A 4 jours de l’euro, un mouvement de reconductible dur chez les cheminots, alliés avec les raffineurs qui en sont à leur troisième semaine de grève reconductible, pourrait bien enflammer le brasier de la lutte contre la loi travail. Le gouvernement en est bien conscient. Il serait même prêt, selon Le Monde, à financer une indemnité de départ à la retraite pour les cheminots qui n’en disposent pas, contrairement à leurs homologues du privé. Il serait prêt à débourser entre 700 à 900 millions d’euros. L’objectif serait de rallier la CGT et Sud, les deux syndicats contestataires. C’est certes une démonstration que la lutte paie, mais c’est aussi une preuve que le rapport de force pourrait bien basculer pour obtenir bien plus que des maigres « concessions ».

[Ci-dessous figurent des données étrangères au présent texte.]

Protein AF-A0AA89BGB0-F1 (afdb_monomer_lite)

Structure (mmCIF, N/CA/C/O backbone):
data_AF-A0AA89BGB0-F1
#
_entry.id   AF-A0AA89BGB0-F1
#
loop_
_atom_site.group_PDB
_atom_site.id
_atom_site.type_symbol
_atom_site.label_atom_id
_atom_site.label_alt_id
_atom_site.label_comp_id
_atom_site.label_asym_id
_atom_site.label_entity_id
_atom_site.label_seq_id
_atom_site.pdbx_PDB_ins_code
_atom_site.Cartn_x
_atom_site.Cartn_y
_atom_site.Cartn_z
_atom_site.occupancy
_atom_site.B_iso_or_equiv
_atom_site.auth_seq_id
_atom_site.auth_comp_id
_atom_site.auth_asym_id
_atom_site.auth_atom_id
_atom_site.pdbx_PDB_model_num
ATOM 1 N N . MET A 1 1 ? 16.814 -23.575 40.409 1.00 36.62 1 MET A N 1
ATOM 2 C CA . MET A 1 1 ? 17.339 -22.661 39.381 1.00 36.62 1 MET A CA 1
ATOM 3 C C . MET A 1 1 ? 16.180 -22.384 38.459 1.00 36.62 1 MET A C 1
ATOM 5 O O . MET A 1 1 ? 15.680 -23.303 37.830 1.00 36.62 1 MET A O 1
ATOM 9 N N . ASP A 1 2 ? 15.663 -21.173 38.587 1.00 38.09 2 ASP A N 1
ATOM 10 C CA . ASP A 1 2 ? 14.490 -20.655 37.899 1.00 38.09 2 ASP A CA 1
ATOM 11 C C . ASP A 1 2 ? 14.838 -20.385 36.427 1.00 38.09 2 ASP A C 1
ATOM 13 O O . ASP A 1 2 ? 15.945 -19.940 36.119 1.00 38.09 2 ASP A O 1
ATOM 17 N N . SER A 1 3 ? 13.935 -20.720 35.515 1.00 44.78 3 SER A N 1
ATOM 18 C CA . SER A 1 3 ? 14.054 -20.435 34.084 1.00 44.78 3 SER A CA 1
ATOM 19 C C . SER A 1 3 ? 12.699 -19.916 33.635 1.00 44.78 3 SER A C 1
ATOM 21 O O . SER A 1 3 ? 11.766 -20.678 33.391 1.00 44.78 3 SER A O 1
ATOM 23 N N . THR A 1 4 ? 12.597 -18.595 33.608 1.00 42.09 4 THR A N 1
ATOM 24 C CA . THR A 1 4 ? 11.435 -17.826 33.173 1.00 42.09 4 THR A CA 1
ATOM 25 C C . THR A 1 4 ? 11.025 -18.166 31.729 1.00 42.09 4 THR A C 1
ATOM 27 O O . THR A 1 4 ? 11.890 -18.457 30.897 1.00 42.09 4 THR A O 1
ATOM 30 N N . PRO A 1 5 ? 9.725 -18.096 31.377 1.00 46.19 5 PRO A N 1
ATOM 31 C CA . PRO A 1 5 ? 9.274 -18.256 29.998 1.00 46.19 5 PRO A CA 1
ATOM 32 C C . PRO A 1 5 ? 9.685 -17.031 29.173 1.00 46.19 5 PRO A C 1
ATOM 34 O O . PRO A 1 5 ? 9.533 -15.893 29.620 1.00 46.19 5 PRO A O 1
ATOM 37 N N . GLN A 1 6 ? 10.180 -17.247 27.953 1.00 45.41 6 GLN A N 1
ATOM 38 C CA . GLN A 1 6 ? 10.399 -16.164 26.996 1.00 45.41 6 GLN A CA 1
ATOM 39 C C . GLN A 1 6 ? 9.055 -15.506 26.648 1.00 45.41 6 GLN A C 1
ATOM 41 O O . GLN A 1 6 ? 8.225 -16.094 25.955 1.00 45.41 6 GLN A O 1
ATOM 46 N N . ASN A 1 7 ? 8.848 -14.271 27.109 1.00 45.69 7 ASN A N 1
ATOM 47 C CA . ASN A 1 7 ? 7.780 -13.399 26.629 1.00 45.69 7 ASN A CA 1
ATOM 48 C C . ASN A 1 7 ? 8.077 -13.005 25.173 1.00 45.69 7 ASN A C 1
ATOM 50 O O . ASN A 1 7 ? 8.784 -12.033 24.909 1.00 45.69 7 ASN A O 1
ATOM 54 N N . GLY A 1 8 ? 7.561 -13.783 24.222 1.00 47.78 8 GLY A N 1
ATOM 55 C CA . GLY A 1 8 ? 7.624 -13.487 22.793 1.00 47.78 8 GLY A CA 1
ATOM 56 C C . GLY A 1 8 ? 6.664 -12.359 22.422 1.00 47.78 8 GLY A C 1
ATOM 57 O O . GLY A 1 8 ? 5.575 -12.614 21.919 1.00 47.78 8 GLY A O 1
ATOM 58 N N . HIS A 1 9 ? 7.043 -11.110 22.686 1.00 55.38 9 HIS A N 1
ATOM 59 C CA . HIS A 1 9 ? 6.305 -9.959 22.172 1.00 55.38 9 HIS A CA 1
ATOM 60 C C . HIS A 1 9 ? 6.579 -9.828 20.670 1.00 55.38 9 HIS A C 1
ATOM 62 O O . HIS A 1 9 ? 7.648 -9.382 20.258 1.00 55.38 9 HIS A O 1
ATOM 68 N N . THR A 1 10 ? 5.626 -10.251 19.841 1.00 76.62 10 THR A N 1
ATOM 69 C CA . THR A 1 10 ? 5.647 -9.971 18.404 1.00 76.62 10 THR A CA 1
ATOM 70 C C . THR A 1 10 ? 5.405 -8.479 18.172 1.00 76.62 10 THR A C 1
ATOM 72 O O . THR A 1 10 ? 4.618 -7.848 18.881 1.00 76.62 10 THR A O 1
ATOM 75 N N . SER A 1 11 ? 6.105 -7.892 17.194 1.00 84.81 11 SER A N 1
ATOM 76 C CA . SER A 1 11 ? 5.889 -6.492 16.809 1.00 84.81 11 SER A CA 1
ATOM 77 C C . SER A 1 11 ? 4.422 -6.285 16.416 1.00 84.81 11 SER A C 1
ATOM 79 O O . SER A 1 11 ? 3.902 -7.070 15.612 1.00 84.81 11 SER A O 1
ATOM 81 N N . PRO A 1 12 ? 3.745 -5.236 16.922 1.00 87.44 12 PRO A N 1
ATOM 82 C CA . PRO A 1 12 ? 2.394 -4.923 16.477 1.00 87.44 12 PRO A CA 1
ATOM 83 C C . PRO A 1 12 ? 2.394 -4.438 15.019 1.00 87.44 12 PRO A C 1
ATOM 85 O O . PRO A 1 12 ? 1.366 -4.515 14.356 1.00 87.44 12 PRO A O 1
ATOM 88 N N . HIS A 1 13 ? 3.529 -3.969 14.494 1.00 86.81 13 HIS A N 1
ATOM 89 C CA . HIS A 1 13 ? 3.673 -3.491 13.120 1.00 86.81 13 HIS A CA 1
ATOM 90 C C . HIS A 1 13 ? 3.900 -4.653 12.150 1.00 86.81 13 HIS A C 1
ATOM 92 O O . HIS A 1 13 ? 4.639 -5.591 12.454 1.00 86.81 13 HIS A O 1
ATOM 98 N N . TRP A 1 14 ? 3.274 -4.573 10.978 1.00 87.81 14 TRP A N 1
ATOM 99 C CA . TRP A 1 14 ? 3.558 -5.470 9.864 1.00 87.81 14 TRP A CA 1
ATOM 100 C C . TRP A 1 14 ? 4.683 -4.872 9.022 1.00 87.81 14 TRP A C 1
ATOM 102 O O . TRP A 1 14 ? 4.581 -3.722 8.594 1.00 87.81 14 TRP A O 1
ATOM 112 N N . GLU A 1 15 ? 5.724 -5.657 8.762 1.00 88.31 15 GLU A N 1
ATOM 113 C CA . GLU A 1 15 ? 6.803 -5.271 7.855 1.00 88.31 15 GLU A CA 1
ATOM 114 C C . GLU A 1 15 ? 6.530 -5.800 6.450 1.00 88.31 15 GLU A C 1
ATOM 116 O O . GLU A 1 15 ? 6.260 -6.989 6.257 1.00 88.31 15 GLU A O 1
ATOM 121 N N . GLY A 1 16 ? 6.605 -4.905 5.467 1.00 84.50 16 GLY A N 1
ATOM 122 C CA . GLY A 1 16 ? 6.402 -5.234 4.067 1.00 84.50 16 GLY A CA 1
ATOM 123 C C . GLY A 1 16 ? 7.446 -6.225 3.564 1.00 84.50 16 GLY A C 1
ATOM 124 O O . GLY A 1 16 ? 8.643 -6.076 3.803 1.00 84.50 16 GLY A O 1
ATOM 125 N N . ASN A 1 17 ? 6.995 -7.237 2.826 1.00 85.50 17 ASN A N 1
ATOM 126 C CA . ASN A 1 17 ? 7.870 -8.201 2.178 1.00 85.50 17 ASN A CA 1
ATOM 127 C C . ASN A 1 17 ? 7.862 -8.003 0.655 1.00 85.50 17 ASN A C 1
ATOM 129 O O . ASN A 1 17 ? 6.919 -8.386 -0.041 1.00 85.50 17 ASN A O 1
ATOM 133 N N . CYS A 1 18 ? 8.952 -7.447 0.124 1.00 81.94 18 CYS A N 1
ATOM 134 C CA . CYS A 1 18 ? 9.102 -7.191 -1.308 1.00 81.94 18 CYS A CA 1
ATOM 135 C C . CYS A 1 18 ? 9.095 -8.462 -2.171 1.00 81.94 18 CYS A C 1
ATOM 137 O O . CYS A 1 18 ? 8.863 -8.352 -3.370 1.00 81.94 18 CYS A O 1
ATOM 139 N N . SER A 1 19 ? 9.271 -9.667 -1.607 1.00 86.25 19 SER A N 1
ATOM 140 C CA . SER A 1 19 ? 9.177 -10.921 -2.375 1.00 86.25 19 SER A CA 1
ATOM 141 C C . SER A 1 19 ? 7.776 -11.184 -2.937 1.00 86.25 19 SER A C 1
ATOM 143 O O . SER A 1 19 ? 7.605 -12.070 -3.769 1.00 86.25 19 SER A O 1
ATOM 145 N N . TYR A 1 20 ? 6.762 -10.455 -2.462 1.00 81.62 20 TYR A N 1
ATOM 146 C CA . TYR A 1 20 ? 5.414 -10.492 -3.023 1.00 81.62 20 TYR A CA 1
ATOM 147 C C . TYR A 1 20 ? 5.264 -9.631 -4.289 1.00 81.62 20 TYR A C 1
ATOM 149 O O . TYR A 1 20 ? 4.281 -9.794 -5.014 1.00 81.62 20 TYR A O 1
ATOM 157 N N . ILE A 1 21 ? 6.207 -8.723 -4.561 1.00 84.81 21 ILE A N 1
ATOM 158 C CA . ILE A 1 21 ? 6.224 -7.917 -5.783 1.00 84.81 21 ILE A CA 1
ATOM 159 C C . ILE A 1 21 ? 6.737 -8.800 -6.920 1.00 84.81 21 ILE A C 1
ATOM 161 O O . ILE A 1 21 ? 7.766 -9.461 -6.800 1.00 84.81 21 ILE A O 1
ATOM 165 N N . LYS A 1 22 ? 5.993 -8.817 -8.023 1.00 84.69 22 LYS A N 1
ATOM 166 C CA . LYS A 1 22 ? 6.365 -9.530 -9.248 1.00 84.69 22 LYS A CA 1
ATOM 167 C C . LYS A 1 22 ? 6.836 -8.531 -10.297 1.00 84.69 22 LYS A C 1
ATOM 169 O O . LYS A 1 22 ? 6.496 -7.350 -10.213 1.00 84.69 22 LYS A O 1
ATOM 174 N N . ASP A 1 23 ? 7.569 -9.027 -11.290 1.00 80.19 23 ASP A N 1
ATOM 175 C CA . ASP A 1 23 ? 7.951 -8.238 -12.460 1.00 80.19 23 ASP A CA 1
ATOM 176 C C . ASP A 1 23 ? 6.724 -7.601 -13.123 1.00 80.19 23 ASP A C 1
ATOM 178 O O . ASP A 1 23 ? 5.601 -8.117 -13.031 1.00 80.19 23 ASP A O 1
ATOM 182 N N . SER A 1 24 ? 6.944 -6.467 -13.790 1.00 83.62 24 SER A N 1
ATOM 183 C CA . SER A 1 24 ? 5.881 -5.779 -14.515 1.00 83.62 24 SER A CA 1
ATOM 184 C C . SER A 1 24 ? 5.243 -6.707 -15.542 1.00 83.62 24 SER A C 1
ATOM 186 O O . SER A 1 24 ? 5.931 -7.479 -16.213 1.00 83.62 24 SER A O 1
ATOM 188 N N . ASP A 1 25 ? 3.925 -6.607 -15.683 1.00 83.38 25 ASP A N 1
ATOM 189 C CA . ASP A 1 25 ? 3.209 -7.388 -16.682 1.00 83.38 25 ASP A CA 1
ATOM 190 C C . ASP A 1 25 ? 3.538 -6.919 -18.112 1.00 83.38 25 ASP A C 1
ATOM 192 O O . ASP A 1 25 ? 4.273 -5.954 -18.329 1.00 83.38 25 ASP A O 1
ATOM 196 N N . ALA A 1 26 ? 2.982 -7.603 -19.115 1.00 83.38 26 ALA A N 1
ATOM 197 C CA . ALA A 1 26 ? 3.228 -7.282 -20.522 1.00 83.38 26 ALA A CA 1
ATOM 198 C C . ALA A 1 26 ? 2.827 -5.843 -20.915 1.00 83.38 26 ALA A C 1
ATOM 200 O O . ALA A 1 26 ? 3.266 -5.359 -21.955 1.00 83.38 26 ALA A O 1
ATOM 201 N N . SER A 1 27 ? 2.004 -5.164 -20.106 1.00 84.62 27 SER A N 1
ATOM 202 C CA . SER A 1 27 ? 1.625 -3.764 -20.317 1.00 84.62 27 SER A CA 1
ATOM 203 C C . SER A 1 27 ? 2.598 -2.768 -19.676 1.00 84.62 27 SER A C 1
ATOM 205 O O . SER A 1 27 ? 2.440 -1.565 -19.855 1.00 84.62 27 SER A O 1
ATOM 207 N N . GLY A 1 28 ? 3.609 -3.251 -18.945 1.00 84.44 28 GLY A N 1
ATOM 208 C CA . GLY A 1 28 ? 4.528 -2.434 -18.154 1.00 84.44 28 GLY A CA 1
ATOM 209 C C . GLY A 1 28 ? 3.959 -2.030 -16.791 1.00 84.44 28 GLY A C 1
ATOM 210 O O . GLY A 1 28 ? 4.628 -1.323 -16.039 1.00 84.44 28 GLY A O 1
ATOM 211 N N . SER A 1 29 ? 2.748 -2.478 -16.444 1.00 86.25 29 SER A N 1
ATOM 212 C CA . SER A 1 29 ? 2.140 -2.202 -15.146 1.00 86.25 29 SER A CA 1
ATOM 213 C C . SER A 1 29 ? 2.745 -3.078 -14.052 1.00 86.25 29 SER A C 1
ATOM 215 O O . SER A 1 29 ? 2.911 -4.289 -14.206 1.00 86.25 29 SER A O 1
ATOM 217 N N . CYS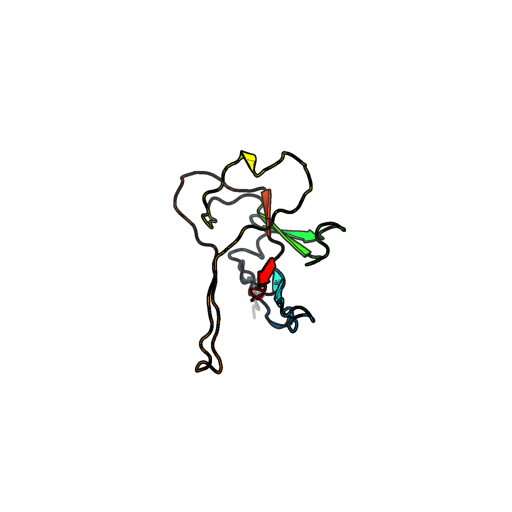 A 1 30 ? 3.031 -2.462 -12.908 1.00 86.31 30 CYS A N 1
ATOM 218 C CA . CYS A 1 30 ? 3.550 -3.123 -11.717 1.00 86.31 30 CYS A CA 1
ATOM 219 C C . CYS A 1 30 ? 2.490 -3.139 -10.608 1.00 86.31 30 CYS A C 1
ATOM 221 O O . CYS A 1 30 ? 1.746 -2.171 -10.418 1.00 86.31 30 CYS A O 1
ATOM 223 N N . ARG A 1 31 ? 2.417 -4.252 -9.872 1.00 87.31 31 ARG A N 1
ATOM 224 C CA . ARG A 1 31 ? 1.490 -4.449 -8.751 1.00 87.31 31 ARG A CA 1
ATOM 225 C C . ARG A 1 31 ? 2.272 -4.699 -7.471 1.00 87.31 31 ARG A C 1
ATOM 227 O O . ARG A 1 31 ? 3.079 -5.621 -7.399 1.00 87.31 31 ARG A O 1
ATOM 234 N N . ILE A 1 32 ? 1.965 -3.911 -6.451 1.00 88.75 32 ILE A N 1
ATOM 235 C CA . ILE A 1 32 ? 2.545 -4.010 -5.116 1.00 88.75 32 ILE A CA 1
ATOM 236 C C . ILE A 1 32 ? 1.416 -4.452 -4.176 1.00 88.75 32 ILE A C 1
ATOM 238 O O . ILE A 1 32 ? 0.582 -3.62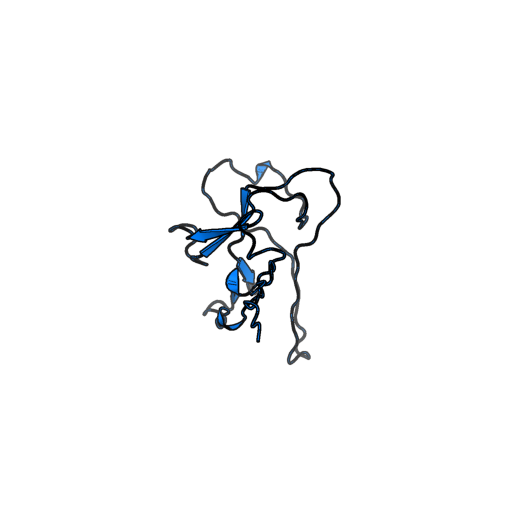5 -3.802 1.00 88.75 32 ILE A O 1
ATOM 242 N N . PRO A 1 33 ? 1.307 -5.750 -3.846 1.00 88.81 33 PRO A N 1
ATOM 243 C CA . PRO A 1 33 ? 0.243 -6.240 -2.974 1.00 88.81 33 PRO A CA 1
ATOM 244 C C . PRO A 1 33 ? 0.417 -5.722 -1.548 1.00 88.81 33 PRO A C 1
ATOM 246 O O . PRO A 1 33 ? 1.528 -5.412 -1.125 1.00 88.81 33 PRO A O 1
ATOM 249 N N . VAL A 1 34 ? -0.669 -5.696 -0.774 1.00 88.56 34 VAL A N 1
ATOM 250 C CA . VAL A 1 34 ? -0.663 -5.213 0.618 1.00 88.56 34 VAL A CA 1
ATOM 251 C C . VAL A 1 34 ? 0.399 -5.885 1.508 1.00 88.56 34 VAL A C 1
ATOM 253 O O . VAL A 1 34 ? 0.955 -5.239 2.389 1.00 88.56 34 VAL A O 1
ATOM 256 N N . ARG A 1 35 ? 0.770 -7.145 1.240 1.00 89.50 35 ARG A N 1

Une Assemblée Interprofessionnelle pour coordonner les secteurs en lutte !

Dans ce cadre, la lutte des cheminots s’ancre, notamment en Île-de-France, avec l’émergence d’une avant-garde cheminote déterminée et prête à en découdre. La gare d’Austerlitz se place ainsi résolument comme la pointe avancée de la lutte, portant une plateforme de revendication qui place clairement la nécessité du retrait de la loi travail et pour un décret socle au minimum égal au statut actuel, tout en abordant la question du maintien dans le giron de l’État de la SNCF sous contrôle des cheminots et de la population. C’est aussi en s’adressant aux usagers à travers des tracts que les cheminots popularisent une lutte qui n’est pas seulement la leur, contre ce décret et cette loi qui impacteront non seulement les cheminots, mais aussi les usagers, la sécurité étant la variable d’ajustement de cette privatisation du secteur du rail.

A la gare d’Austerlitz, le développement de comités de grève, auxquels étudiants solidaires se joignent parfois, et la formation de piquets - nécessaires à l’auto-défense contre les tentatives de la SNCF de briser les grèves - sont en quelque sorte les conditions nécessaires au maintien de la grève dans la durée. La caisse de grève, comme celle initiée par les grévistes du Technicentre du Landy est aussi l’une des expressions avancées de l’auto-organisation pour lutter dans la durée contre le chantage au bulletin de paie à zéro imposé par la direction de la SNCF.

Depuis trois semaines s’est aussi mis en place une assemblée générale intergare qui réunit les grévistes de certaines des gares les plus importantes d’Île-de-France - Gare du Nord, Saint-Lazare, Austerlitz. Mais pour gagner, coordonner les différents secteurs en lutte est une tâche cruciale. En ce sens, ces d’embryons de coordination Intergare pourraient se joindre à d’autres secteurs en lutte, à travers notamment des organisations comme les assemblées générales interprofessionnelles. La montée nationale à Paris que les cheminots organisent le 14 juin prochain, dans le cadre de la journée interprofessionnelle de grève contre la loi travail, pourrait en être l’occasion.